If the site of origin is unknown or undiscovered, then the histology of the tumor (e.g., adenocarcinoma, squamous cell or mesenchymal) can usually be identified, and a probable origin may be assumed. When this is possible, then treatment is based on the type of cell and probable origin. Based on histological subtype, combination chemotherapy may be selected. A combination of carboplatin and paclitaxel is often used. Advanced techniques such as FISH and tissue of origin testing may also be employed. Germ cell tumors often carry abnormality of chromosome 12, which if identified, directs treatment for metastatic germ cell tumors.

No method is standard for all forms of CUP, but chemotherapy, radiation therapy, hormone therapy, and surgery may be used alone or in combination to treat patients who have CUP. Even when the cancer is unlikely to be cured, treatment may help the patient live longer or improve the patient's quality of life. Radiation may be used to shrink a variety of local tumors. However, the potential side effects of the treatment must be considered along with the potential benefits.
In CUP to secondary neck nodes, surgery followed by external beam radiotherapy is sufficient.
For CUP with an unfavorable prognosis, treatment with taxanes may provide a slight survival benefit. The uncertainties and ambiguity inherent in a CUP diagnosis may cause additional stress for the patient.

Comprehensive genomic profiling has expanded therapeutic opportunities in cancer of unknown primary by identifying actionable genomic alterations, mutational signatures, and biomarkers predictive of response to targeted therapies or immunotherapy. Integration of WGTS has been shown to increase the proportion of patients with CUP eligible for standard-of-care targeted treatments or clinical trial enrollment compared with targeted gene panels alone.

== Research directions ==
Current research in cancer of unknown primary focuses on integrating comprehensive genomic and transcriptomic sequencing with machine learning–based tissue-of-origin prediction models. These approaches aim to improve diagnostic accuracy and guide personalized treatment strategies.

Prospective clinical validation studies are ongoing to determine the impact of WGTS-based diagnostic and therapeutic stratification on patient outcomes and to define its role in routine oncology practice.

==Prognosis==
Most people with cancer of unknown primary origin have widely disseminated and incurable disease, although a few can be cured through treatment.

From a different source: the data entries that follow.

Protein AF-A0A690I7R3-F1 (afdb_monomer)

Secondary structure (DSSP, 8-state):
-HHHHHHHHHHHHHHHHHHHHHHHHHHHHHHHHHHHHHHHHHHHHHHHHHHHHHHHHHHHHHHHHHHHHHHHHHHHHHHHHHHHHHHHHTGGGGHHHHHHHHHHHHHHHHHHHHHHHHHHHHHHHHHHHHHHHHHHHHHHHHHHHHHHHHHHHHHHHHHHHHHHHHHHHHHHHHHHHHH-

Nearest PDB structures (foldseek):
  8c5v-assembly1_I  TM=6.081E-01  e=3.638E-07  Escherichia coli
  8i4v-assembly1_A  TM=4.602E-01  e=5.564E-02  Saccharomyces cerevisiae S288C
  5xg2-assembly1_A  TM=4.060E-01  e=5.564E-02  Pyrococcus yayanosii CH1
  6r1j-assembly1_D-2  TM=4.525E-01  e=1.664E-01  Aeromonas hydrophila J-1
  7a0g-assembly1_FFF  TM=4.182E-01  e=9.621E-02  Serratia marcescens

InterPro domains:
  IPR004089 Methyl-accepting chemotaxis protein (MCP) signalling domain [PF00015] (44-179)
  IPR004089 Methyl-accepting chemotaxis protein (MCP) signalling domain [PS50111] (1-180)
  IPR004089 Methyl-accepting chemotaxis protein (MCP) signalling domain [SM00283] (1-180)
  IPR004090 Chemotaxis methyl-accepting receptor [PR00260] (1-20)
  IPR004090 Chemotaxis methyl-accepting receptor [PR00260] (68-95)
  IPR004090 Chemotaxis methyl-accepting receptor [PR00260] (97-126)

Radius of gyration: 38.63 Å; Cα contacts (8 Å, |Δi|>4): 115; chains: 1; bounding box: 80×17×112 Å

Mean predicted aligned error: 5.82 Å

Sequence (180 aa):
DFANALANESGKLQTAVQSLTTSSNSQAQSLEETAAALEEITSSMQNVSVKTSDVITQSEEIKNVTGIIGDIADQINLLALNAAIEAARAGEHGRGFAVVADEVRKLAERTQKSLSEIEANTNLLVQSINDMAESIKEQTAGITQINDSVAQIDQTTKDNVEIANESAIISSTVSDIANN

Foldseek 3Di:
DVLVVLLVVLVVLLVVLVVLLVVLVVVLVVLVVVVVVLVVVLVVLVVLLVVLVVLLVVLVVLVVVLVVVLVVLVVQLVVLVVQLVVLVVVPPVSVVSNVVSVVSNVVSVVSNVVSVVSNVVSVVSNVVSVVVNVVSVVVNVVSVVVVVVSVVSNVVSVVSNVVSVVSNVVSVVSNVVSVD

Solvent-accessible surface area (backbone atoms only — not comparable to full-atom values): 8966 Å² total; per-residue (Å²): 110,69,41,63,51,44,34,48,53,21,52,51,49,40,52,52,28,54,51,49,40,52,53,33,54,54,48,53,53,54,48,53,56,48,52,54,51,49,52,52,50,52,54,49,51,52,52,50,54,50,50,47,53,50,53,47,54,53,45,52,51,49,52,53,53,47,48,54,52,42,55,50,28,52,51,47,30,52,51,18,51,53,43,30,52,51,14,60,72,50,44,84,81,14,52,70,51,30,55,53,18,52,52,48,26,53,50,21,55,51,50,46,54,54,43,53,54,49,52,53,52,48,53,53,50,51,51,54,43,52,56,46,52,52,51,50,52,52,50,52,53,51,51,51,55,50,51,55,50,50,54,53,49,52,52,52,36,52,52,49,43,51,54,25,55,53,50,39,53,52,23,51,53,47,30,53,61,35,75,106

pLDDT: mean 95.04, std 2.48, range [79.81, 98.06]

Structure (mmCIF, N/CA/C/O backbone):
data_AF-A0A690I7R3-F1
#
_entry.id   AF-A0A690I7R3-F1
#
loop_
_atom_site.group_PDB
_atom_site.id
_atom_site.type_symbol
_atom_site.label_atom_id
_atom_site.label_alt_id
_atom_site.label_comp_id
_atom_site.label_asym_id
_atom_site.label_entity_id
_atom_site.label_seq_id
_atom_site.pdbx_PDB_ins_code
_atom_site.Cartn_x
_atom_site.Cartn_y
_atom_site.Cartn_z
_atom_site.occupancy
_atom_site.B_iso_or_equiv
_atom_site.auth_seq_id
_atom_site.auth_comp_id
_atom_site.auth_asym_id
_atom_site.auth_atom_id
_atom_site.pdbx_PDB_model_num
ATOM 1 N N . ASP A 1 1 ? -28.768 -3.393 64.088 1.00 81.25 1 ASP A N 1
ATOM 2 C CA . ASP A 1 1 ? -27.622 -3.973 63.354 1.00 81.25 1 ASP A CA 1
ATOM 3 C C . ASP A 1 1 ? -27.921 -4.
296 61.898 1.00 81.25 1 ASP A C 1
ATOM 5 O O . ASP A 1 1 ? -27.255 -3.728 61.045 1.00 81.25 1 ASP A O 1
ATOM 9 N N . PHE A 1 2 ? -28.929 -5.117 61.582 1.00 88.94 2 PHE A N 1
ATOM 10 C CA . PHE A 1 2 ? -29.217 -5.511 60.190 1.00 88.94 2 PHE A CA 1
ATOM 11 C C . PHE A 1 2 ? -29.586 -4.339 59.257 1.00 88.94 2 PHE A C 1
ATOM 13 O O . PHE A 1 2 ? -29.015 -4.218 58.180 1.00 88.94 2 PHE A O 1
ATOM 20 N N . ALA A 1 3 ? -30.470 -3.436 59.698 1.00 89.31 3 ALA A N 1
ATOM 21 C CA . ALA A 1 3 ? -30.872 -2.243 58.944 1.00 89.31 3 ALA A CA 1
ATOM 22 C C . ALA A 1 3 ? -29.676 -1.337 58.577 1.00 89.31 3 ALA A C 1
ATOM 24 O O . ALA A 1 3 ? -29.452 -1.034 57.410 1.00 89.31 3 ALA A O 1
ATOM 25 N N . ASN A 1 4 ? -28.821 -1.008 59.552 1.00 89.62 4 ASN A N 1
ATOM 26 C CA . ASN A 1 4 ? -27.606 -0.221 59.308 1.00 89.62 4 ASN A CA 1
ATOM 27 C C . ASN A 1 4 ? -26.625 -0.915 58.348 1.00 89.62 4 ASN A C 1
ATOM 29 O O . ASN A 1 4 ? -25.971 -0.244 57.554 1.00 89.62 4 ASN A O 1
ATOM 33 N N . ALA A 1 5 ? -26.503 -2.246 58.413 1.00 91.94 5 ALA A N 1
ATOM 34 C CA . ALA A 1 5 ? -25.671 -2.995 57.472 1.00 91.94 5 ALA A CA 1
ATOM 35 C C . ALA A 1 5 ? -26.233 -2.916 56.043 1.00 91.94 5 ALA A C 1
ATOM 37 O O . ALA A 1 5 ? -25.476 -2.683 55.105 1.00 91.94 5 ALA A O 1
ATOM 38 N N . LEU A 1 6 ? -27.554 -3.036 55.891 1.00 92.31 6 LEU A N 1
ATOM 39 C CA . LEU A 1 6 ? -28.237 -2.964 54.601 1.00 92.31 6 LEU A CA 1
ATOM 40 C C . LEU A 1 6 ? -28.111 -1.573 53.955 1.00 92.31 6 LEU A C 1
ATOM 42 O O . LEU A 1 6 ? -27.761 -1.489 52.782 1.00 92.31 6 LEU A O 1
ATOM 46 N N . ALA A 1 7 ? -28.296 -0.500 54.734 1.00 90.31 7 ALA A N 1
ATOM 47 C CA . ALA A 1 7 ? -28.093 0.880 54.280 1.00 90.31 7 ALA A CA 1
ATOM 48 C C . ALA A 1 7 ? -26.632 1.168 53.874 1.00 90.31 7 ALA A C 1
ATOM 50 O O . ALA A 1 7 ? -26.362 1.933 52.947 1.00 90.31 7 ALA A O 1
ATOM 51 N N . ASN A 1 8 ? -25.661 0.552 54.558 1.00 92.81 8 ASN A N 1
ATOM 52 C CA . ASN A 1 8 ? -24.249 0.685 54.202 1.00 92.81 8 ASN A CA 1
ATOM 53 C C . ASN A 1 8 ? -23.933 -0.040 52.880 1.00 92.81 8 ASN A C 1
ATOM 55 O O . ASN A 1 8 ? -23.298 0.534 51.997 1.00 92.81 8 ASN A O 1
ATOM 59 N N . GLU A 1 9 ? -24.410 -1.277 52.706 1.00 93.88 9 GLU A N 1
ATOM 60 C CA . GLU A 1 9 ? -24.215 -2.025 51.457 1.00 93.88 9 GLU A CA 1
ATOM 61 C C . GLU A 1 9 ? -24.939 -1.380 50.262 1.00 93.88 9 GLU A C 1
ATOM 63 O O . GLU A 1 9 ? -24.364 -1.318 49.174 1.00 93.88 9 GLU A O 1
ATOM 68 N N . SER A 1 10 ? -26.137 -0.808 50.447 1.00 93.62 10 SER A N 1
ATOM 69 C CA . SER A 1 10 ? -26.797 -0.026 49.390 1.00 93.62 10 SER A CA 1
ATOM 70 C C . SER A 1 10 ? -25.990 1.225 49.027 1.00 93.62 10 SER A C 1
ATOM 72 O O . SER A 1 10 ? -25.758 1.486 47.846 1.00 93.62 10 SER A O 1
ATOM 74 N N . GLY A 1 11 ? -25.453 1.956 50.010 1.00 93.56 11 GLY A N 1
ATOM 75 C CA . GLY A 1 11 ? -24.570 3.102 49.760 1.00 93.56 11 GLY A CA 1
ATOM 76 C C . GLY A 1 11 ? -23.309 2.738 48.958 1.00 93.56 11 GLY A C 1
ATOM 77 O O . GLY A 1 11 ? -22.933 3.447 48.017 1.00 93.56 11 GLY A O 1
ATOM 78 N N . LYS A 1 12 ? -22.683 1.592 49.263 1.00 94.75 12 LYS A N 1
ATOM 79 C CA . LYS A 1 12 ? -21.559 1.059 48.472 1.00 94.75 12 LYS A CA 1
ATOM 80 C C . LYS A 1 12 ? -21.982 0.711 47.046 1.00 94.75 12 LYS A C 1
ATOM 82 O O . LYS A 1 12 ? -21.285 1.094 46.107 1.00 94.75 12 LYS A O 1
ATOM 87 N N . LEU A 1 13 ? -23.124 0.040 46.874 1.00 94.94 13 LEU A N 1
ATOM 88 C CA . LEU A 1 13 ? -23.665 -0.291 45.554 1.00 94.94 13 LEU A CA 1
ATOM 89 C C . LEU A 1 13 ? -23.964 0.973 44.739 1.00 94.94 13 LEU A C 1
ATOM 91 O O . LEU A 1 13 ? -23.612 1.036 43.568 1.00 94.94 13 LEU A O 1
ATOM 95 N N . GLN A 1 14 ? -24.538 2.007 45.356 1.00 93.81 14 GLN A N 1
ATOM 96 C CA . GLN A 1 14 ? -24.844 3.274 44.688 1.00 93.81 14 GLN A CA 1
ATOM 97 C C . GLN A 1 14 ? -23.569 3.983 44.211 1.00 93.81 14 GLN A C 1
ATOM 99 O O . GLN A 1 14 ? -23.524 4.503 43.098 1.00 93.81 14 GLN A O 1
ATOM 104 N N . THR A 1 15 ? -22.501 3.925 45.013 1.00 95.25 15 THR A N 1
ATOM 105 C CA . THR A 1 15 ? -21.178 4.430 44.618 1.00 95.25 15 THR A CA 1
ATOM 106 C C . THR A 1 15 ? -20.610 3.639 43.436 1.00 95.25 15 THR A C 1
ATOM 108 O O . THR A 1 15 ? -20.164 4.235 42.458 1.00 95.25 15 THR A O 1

With treatment, typical survival with CUP ranges from 6 to 16 months. Survival rates are lower in cases with visceral metastatic disease, ranging from 6 to 9 months. Survival rates are higher when the cancer is more limited to lymph nodes, pleura, or peritoneal metastasis, which ranges from 14 to 16 months. Long-term prognosis is somewhat better if a particular source of cancer is strongly suggested by clinical evidence.

== Epidemiology ==
CUP sometimes runs in families. It has been associated with familial lung, kidney, and colorectal cancers, which suggests that these sites may often be the origin of unidentifiable CUP cancers.

===UK===
Around 9,800 people were diagnosed with cancer of unknown primary in the UK in 2011, and around 10,625 people died from the disease in 2012.

== History ==
From 1980 to 1990, definition of unknown primary cancer was based on imaging results. Subsequently, research on immunohistochemistry allowed for the classification of cancer of unknown primary into sub-types. From 2000 to 2010, tailored therapies began to evolve, targeting specific subtypes of unknown primary.